So we're in the middle of that extended, sort of oblong, Thanksgiving holiday weekend. Other than the obligatory Thanksgiving eve night out (the Wednesday night before Thanksgiving is often the biggest night of the year for bars, clubs, bistros, etc) and the Thursday stuff-fest itself, the rest of the weekend is pretty open-ended, which typically translates to shopping and movies to fill the family-oriented abundance of leisure.
So, ably fulfilling our roles as cogs in the great media-manipulation machine, twelve of us in the extended Olsen family - ranging in age from 3 to 69 - went to see the new Harry Potter movie late yesterday afternoon. All were reasonably well satisfied other than my 15 year-old son who isn't much interested in "wholesome" fantasies about kids his own age, and our 3 year-old who ate too much candy, got sick and fell asleep. But everyone else liked it fine.
I am probably a litmus test for the appeal of the film beyond its natural audience of the young and those who swear by the books: I haven't read any of books, haven't seen the first movie all the way through yet even though we own the DVD, and am indifferent to fantasy in general.

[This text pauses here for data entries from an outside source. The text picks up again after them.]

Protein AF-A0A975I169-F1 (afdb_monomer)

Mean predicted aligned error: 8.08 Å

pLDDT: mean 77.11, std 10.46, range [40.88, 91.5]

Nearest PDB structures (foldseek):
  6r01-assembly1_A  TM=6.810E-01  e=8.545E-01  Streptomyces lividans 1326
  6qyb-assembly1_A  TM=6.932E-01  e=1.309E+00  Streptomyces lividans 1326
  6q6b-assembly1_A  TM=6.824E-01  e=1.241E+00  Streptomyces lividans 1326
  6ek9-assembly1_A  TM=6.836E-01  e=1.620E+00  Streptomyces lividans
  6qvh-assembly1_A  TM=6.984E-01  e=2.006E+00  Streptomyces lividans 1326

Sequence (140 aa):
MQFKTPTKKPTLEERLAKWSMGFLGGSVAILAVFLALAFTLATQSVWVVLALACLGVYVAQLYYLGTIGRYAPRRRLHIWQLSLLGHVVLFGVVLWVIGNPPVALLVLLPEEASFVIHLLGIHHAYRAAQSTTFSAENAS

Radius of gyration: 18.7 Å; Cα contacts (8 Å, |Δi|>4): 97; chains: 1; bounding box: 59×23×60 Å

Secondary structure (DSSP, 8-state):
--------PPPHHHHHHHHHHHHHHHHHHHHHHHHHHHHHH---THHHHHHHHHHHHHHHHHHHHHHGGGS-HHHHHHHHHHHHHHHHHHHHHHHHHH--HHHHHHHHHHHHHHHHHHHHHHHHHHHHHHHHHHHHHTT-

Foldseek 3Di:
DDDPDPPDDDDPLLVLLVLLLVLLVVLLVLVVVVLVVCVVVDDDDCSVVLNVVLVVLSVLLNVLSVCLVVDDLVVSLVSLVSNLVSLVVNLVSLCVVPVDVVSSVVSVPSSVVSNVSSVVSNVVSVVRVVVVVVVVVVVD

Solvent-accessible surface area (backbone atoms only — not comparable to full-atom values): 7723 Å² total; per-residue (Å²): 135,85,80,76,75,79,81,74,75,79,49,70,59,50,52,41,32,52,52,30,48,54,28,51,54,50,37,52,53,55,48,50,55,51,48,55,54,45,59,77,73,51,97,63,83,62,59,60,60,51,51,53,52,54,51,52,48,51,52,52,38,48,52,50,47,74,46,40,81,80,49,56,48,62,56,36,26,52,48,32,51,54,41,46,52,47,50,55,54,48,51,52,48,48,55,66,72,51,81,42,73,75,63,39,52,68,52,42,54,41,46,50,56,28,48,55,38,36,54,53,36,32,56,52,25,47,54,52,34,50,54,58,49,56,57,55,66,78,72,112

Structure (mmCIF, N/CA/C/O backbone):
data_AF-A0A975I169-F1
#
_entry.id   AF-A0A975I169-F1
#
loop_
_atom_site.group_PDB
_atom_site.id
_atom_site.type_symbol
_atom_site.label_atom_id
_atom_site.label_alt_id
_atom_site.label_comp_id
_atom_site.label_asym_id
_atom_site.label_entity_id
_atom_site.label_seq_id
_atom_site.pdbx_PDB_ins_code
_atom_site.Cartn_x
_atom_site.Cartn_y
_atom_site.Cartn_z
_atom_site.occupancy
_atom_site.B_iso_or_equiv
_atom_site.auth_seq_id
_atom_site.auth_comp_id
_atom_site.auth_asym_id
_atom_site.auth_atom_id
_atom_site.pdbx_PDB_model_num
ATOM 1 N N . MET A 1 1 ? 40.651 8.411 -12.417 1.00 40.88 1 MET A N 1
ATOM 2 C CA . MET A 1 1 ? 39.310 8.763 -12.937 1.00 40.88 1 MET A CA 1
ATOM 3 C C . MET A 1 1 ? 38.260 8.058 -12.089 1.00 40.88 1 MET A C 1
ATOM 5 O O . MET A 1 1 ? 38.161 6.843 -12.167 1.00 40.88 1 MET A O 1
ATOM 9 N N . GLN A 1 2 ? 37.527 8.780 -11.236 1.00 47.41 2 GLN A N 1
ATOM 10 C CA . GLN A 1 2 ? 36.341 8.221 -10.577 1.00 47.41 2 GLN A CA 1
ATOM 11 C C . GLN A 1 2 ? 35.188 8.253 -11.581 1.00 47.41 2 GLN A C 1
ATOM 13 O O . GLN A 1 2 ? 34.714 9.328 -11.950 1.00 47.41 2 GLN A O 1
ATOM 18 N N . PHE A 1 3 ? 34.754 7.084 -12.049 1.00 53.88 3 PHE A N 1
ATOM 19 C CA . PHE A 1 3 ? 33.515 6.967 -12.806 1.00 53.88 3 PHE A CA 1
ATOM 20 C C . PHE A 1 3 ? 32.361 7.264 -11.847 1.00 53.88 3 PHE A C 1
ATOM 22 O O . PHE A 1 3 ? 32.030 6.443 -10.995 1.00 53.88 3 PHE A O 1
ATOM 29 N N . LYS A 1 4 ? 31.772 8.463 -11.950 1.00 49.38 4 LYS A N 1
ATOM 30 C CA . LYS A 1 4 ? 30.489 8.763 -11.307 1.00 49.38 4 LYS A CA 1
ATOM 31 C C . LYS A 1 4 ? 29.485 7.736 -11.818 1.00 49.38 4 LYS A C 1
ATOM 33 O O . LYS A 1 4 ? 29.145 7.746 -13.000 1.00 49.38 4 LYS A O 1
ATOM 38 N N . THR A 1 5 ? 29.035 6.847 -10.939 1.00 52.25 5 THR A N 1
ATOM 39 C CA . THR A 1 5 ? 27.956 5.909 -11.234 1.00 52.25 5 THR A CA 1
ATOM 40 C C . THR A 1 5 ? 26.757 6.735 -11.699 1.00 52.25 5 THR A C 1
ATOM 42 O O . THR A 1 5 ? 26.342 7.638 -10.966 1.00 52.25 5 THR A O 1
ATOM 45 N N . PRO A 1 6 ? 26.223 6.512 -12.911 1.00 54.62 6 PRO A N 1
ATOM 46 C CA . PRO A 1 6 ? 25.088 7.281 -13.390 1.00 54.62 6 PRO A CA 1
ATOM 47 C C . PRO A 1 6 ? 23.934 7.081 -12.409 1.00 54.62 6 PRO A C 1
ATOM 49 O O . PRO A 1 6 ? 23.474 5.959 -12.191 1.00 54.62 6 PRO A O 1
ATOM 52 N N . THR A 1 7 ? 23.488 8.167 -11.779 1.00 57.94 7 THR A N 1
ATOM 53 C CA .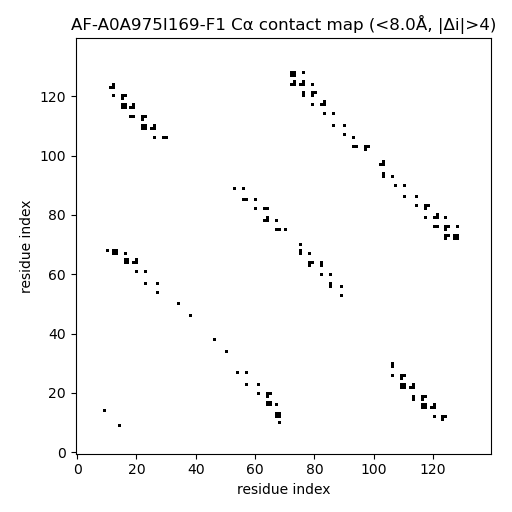 THR A 1 7 ? 22.308 8.177 -10.918 1.00 57.94 7 THR A CA 1
ATOM 54 C C . THR A 1 7 ? 21.109 7.824 -11.787 1.00 57.94 7 THR A C 1
ATOM 56 O O . THR A 1 7 ? 20.553 8.666 -12.494 1.00 57.94 7 THR A O 1
ATOM 59 N N . LYS A 1 8 ? 20.740 6.540 -11.788 1.00 69.06 8 LYS A N 1
ATOM 60 C CA . LYS A 1 8 ? 19.568 6.038 -12.499 1.00 69.06 8 LYS A CA 1
ATOM 61 C C . LYS A 1 8 ? 18.355 6.775 -11.940 1.00 69.06 8 LYS A C 1
ATOM 63 O O . LYS A 1 8 ? 18.017 6.615 -10.769 1.00 69.06 8 LYS A O 1
ATOM 68 N N . LYS A 1 9 ? 17.745 7.636 -12.759 1.00 77.81 9 LYS A N 1
ATOM 69 C CA . LYS A 1 9 ? 16.529 8.353 -12.369 1.00 77.81 9 LYS A CA 1
ATOM 70 C C . LYS A 1 9 ? 15.472 7.319 -11.957 1.00 77.81 9 LYS A C 1
ATOM 72 O O . LYS A 1 9 ? 15.319 6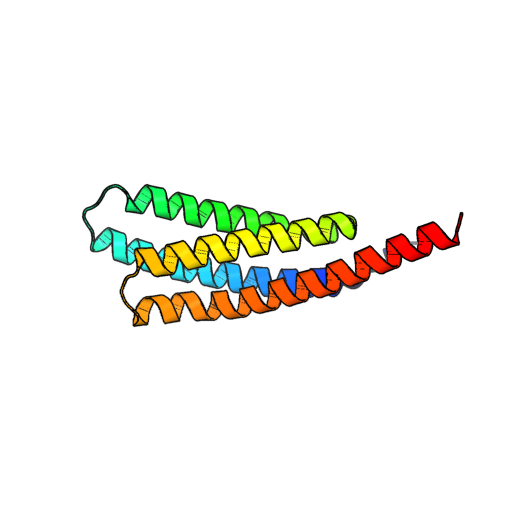.326 -12.674 1.00 77.81 9 LYS A O 1
ATOM 77 N N . PRO A 1 10 ? 14.762 7.535 -10.838 1.00 78.56 10 PRO A N 1
ATOM 78 C CA . PRO A 1 10 ? 13.748 6.599 -10.389 1.00 78.56 10 PRO A CA 1
ATOM 79 C C . PRO A 1 10 ? 12.663 6.468 -11.456 1.00 78.56 10 PRO A C 1
ATOM 81 O O . PRO A 1 10 ? 12.171 7.462 -12.002 1.00 78.56 10 PRO A O 1
ATOM 84 N N . THR A 1 11 ? 12.311 5.226 -11.759 1.00 85.38 11 THR A N 1
ATOM 85 C CA . THR A 1 11 ? 11.220 4.883 -12.668 1.00 85.38 11 THR A CA 1
ATOM 86 C C . THR A 1 11 ? 9.888 5.395 -12.116 1.00 85.38 11 THR A C 1
ATOM 88 O O . THR A 1 11 ? 9.739 5.627 -10.915 1.00 85.38 11 THR A O 1
ATOM 91 N N . LEU A 1 12 ? 8.896 5.592 -12.989 1.00 85.06 12 LEU A N 1
ATOM 92 C CA . LEU A 1 12 ? 7.570 6.043 -12.559 1.00 85.06 12 LEU A CA 1
ATOM 93 C C . LEU A 1 12 ? 6.952 5.081 -11.531 1.00 85.06 12 LEU A C 1
ATOM 95 O O . LEU A 1 12 ? 6.371 5.536 -10.554 1.00 85.06 12 LEU A O 1
ATOM 99 N N . GLU A 1 13 ? 7.158 3.775 -11.704 1.00 85.19 13 GLU A N 1
ATOM 100 C CA . GLU A 1 13 ? 6.737 2.737 -10.755 1.00 85.19 13 GLU A CA 1
ATOM 101 C C . GLU A 1 13 ? 7.374 2.921 -9.374 1.00 85.19 13 GLU A C 1
ATOM 103 O O . GLU A 1 13 ? 6.676 2.861 -8.371 1.00 85.19 13 GLU A O 1
ATOM 108 N N . GLU A 1 14 ? 8.676 3.209 -9.303 1.00 84.88 14 GLU A N 1
ATOM 109 C CA . GLU A 1 14 ? 9.365 3.475 -8.030 1.00 84.88 14 GLU A CA 1
ATOM 110 C C . GLU A 1 14 ? 8.864 4.768 -7.374 1.00 84.88 14 GLU A C 1
ATOM 112 O O . GLU A 1 14 ? 8.753 4.845 -6.150 1.00 84.88 14 GLU A O 1
ATOM 117 N N . ARG A 1 15 ? 8.519 5.786 -8.174 1.00 88.56 15 ARG A N 1
ATOM 118 C CA . ARG A 1 15 ? 7.898 7.015 -7.661 1.00 88.56 15 ARG A CA 1
ATOM 119 C C . ARG A 1 15 ? 6.516 6.720 -7.084 1.00 88.56 15 ARG A C 1
ATOM 121 O O . ARG A 1 15 ? 6.259 7.118 -5.953 1.00 88.56 15 ARG A O 1
ATOM 128 N N . LEU A 1 16 ? 5.656 6.019 -7.824 1.00 88.56 16 LEU A N 1
ATOM 129 C CA . LEU A 1 16 ? 4.318 5.627 -7.368 1.00 88.56 16 LEU A CA 1
ATOM 130 C C . LEU A 1 16 ? 4.395 4.737 -6.123 1.00 88.56 16 LEU A C 1
ATOM 132 O O . LEU A 1 16 ? 3.667 4.977 -5.167 1.00 88.56 16 LEU A O 1
ATOM 136 N N . ALA A 1 17 ? 5.333 3.789 -6.078 1.00 86.81 17 ALA A N 1
ATOM 137 C CA . ALA A 1 17 ? 5.570 2.961 -4.901 1.00 86.81 17 ALA A CA 1
ATOM 138 C C . ALA A 1 17 ? 5.987 3.805 -3.689 1.00 86.81 17 ALA A C 1
ATOM 140 O O . ALA A 1 17 ? 5.504 3.566 -2.589 1.00 86.81 17 ALA A O 1
ATOM 141 N N . LYS A 1 18 ? 6.815 4.842 -3.877 1.00 88.81 18 LYS A N 1
ATOM 142 C CA . LYS A 1 18 ? 7.175 5.773 -2.797 1.00 88.81 18 LYS A CA 1
ATOM 143 C C . LYS A 1 18 ? 5.970 6.541 -2.255 1.00 88.81 18 LYS A C 1
ATOM 145 O O . LYS A 1 18 ? 5.837 6.657 -1.040 1.00 88.81 18 LYS A O 1
ATOM 150 N N . TRP A 1 19 ? 5.107 7.053 -3.132 1.00 87.56 19 TRP A N 1
ATOM 151 C CA . TRP A 1 19 ? 3.864 7.709 -2.712 1.00 87.56 19 TRP A CA 1
ATOM 152 C C . TRP A 1 19 ? 2.956 6.735 -1.968 1.00 87.56 19 TRP A C 1
ATOM 154 O O . TRP A 1 19 ? 2.516 7.045 -0.867 1.00 87.56 19 TRP A O 1
ATOM 164 N N . SER A 1 20 ? 2.759 5.539 -2.524 1.00 86.69 20 SER A N 1
ATOM 165 C CA . SER A 1 20 ? 1.969 4.483 -1.900 1.00 86.69 20 SER A CA 1
ATOM 166 C C . SER A 1 20 ? 2.493 4.130 -0.506 1.00 86.69 20 SER A C 1
ATOM 168 O O . SER A 1 20 ? 1.721 4.176 0.441 1.00 86.69 20 SER A O 1
ATOM 170 N N . MET A 1 21 ? 3.802 3.912 -0.331 1.00 87.06 21 MET A N 1
ATOM 171 C CA . MET A 1 21 ? 4.404 3.673 0.990 1.00 87.06 21 MET A CA 1
ATOM 172 C C . MET A 1 21 ? 4.121 4.803 1.990 1.00 87.06 21 MET A C 1
ATOM 174 O O . MET A 1 21 ? 3.918 4.528 3.170 1.00 87.06 21 MET A O 1
ATOM 178 N N . GLY A 1 22 ? 4.090 6.060 1.532 1.00 85.81 22 GLY A N 1
ATOM 179 C CA . GLY A 1 22 ? 3.719 7.202 2.368 1.00 85.81 22 GLY A CA 1
ATOM 180 C C . GLY A 1 22 ? 2.272 7.126 2.860 1.00 85.81 22 GLY A C 1
ATOM 181 O O . GLY A 1 22 ? 2.029 7.291 4.054 1.00 85.81 22 GLY A O 1
ATOM 182 N N . PHE A 1 23 ? 1.327 6.820 1.966 1.00 85.06 23 PHE A N 1
ATOM 183 C CA . PHE A 1 23 ? -0.083 6.650 2.332 1.00 85.06 23 PHE A CA 1
ATOM 184 C C . PHE A 1 23 ? -0.309 5.416 3.217 1.00 85.06 23 PHE A C 1
ATOM 186 O O . PHE A 1 23 ? -0.944 5.561 4.257 1.00 85.06 23 PHE A O 1
ATOM 193 N N . LEU A 1 24 ? 0.299 4.260 2.899 1.00 83.12 24 LEU A N 1
ATOM 194 C CA . LEU A 1 24 ? 0.259 3.065 3.761 1.00 83.12 24 LEU A CA 1
ATOM 195 C C . LEU A 1 24 ? 0.768 3.372 5.169 1.00 83.12 24 LEU A C 1
ATOM 197 O O . LEU A 1 24 ? 0.147 2.980 6.150 1.00 83.12 24 LEU A O 1
ATOM 201 N N . GLY A 1 25 ? 1.906 4.063 5.281 1.00 83.50 25 GLY A N 1
ATOM 202 C CA . GLY A 1 25 ? 2.466 4.436 6.578 1.00 83.50 25 GLY A CA 1
ATOM 203 C C . GLY A 1 25 ? 1.501 5.300 7.395 1.00 83.50 25 GLY A C 1
ATOM 204 O O . GLY A 1 25 ? 1.349 5.084 8.597 1.00 83.50 25 GLY A O 1
ATOM 205 N N . GLY A 1 26 ? 0.804 6.229 6.732 1.00 83.56 26 GLY A N 1
ATOM 206 C CA . GLY A 1 26 ? -0.270 7.019 7.333 1.00 83.56 26 GLY A CA 1
ATOM 207 C C . GLY A 1 26 ? -1.442 6.158 7.815 1.00 83.56 26 GLY A C 1
ATOM 208 O O . GLY A 1 26 ? -1.845 6.282 8.972 1.00 83.56 26 GLY A O 1
ATOM 209 N N . SER A 1 27 ? -1.939 5.243 6.976 1.00 79.94 27 SER A N 1
ATOM 210 C CA . SER A 1 27 ? -3.018 4.313 7.337 1.00 79.94 27 SER A CA 1
ATOM 211 C C . SER A 1 27 ? -2.656 3.430 8.532 1.00 79.94 27 SER A C 1
ATOM 213 O O . SE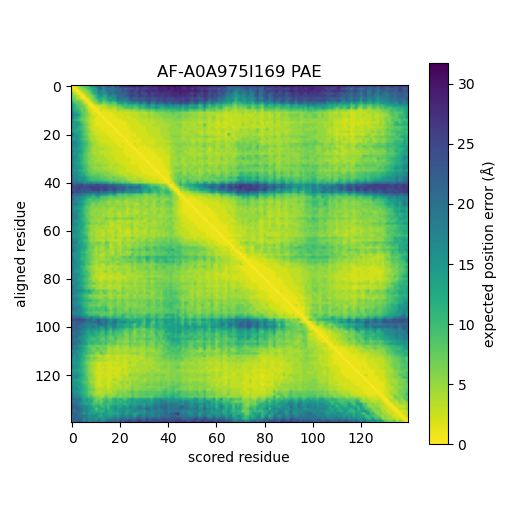R A 1 27 ? -3.469 3.267 9.439 1.00 79.94 27 SER A O 1
ATOM 215 N N . VAL A 1 28 ? -1.420 2.914 8.589 1.00 82.50 28 VAL A N 1
ATOM 216 C CA . VAL A 1 28 ? -0.918 2.111 9.721 1.00 82.50 28 VAL A CA 1
ATOM 217 C C . VAL A 1 28 ? -0.928 2.915 11.017 1.00 82.50 28 VAL A C 1
ATOM 219 O O . VAL A 1 28 ? -1.372 2.406 12.044 1.00 82.50 28 VAL A O 1
ATOM 222 N N . ALA A 1 29 ? -0.456 4.165 10.984 1.00 84.19 29 ALA A N 1
ATOM 223 C CA . ALA A 1 29 ? -0.430 5.020 12.167 1.00 84.19 29 ALA A CA 1
ATOM 224 C C . ALA A 1 29 ? -1.848 5.315 12.680 1.00 84.19 29 ALA A C 1
ATOM 226 O O . ALA A 1 29 ? -2.115 5.174 13.873 1.00 84.19 29 ALA A O 1
ATOM 227 N N . ILE A 1 30 ? -2.768 5.662 11.774 1.00 79.88 30 ILE A N 1
ATOM 228 C CA . ILE A 1 30 ? -4.175 5.918 12.105 1.00 79.88 30 ILE A CA 1
ATOM 229 C C . ILE A 1 30 ? -4.831 4.650 12.673 1.00 79.88 30 ILE A C 1
ATOM 231 O O . ILE A 1 30 ? -5.460 4.704 13.730 1.00 79.88 30 ILE A O 1
ATOM 235 N N . LEU A 1 31 ? -4.630 3.495 12.030 1.00 76.94 31 LEU A N 1
ATOM 236 C CA . LEU A 1 31 ? -5.135 2.208 12.507 1.00 76.94 31 LEU A CA 1
ATOM 237 C C . LEU A 1 31 ? -4.595 1.864 13.900 1.00 76.94 31 LEU A C 1
ATOM 239 O O . LEU A 1 31 ? -5.365 1.429 14.750 1.00 76.94 31 LEU A O 1
ATOM 243 N N . ALA A 1 32 ? -3.302 2.069 14.159 1.00 79.62 32 ALA A N 1
ATOM 244 C CA . ALA A 1 32 ? -2.701 1.789 15.462 1.00 79.62 32 ALA A CA 1
ATOM 245 C C . ALA A 1 32 ? -3.328 2.638 16.580 1.00 79.62 32 ALA A C 1
ATOM 247 O O . ALA A 1 32 ? -3.628 2.113 17.652 1.00 79.62 32 ALA A O 1
ATOM 248 N N . VAL A 1 33 ? -3.581 3.926 16.317 1.00 81.75 33 VAL A N 1
ATOM 249 C CA . VAL A 1 33 ? -4.276 4.819 17.259 1.00 81.75 33 VAL A CA 1
ATOM 250 C C . VAL A 1 33 ? -5.701 4.331 17.525 1.00 81.75 33 VAL A C 1
ATOM 252 O O . VAL A 1 33 ? -6.112 4.247 18.683 1.00 81.75 33 VAL A O 1
ATOM 255 N N . PHE A 1 34 ? -6.444 3.949 16.482 1.00 74.19 34 PHE A N 1
ATOM 256 C CA . PHE A 1 34 ? -7.803 3.427 16.646 1.00 74.19 34 PHE A CA 1
ATOM 257 C C . PHE A 1 34 ? -7.846 2.086 17.366 1.00 74.19 34 PHE A C 1
ATOM 259 O O . PHE A 1 34 ? -8.719 1.882 18.201 1.00 74.19 34 PHE A O 1
ATOM 266 N N . LEU A 1 35 ? -6.906 1.187 17.088 1.00 74.25 35 LEU A N 1
ATOM 267 C CA . LEU A 1 35 ? -6.799 -0.082 17.798 1.00 74.25 35 LEU A CA 1
ATOM 268 C C . LEU A 1 35 ? -6.463 0.142 19.270 1.00 74.25 35 LEU A C 1
ATOM 270 O O . LEU A 1 35 ? -7.082 -0.488 20.117 1.00 74.25 35 LEU A O 1
ATOM 274 N N . ALA A 1 36 ? -5.547 1.058 19.593 1.00 77.06 36 ALA A N 1
ATOM 275 C CA . ALA A 1 36 ? -5.252 1.412 20.979 1.00 77.06 36 ALA A CA 1
ATOM 276 C C . ALA A 1 36 ? -6.503 1.935 21.703 1.00 77.06 36 ALA A C 1
ATOM 278 O O . ALA A 1 36 ? -6.775 1.519 22.826 1.00 77.06 36 ALA A O 1
ATOM 279 N N . LEU A 1 37 ? -7.298 2.780 21.039 1.00 73.94 37 LEU A N 1
ATOM 280 C CA . LEU A 1 37 ? -8.575 3.263 21.563 1.00 73.94 37 LEU A CA 1
ATOM 281 C C . LEU A 1 37 ? -9.625 2.141 21.680 1.00 73.94 37 LEU A C 1
ATOM 283 O O . LEU A 1 37 ? -10.368 2.085 22.651 1.00 73.94 37 LEU A O 1
ATOM 287 N N . ALA A 1 38 ? -9.681 1.215 20.724 1.00 69.88 38 ALA A N 1
ATOM 288 C CA . ALA A 1 38 ? -10.576 0.064 20.784 1.00 69.88 38 ALA A CA 1
ATOM 289 C C . ALA A 1 38 ? -10.186 -0.892 21.922 1.00 69.88 38 ALA A C 1
ATOM 291 O O . ALA A 1 38 ? -11.062 -1.357 22.638 1.00 69.88 38 ALA A O 1
ATOM 292 N N . PHE A 1 39 ? -8.892 -1.143 22.148 1.00 70.62 39 PHE A N 1
ATOM 293 C CA . PHE A 1 39 ? -8.407 -1.975 23.255 1.00 70.62 39 PHE A CA 1
ATOM 294 C C . PHE A 1 39 ? -8.681 -1.366 24.624 1.00 70.62 39 PHE A C 1
ATOM 296 O O . PHE A 1 39 ? -8.983 -2.100 25.561 1.00 70.62 39 PHE A O 1
ATOM 303 N N . THR A 1 40 ? -8.587 -0.042 24.758 1.00 69.62 40 THR A N 1
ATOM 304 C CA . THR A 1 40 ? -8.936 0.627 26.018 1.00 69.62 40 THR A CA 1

As such I would give it a qualified thumbs-up. As most other reviewers have noted, the real magic is not in the somewhat creaky and belabored plot, but in the characters and the successful creation of an alternative world alongside and intersecting with our own in a fairly plausible manner. The social relationships among the students, and between the students and the faculty seem almost frighteningly authentic to me. The festering, multi-generational animosities flaring to periodic open hostility generated a few all-too-real flashbacks of my own. And none of them involved snakes or spiders.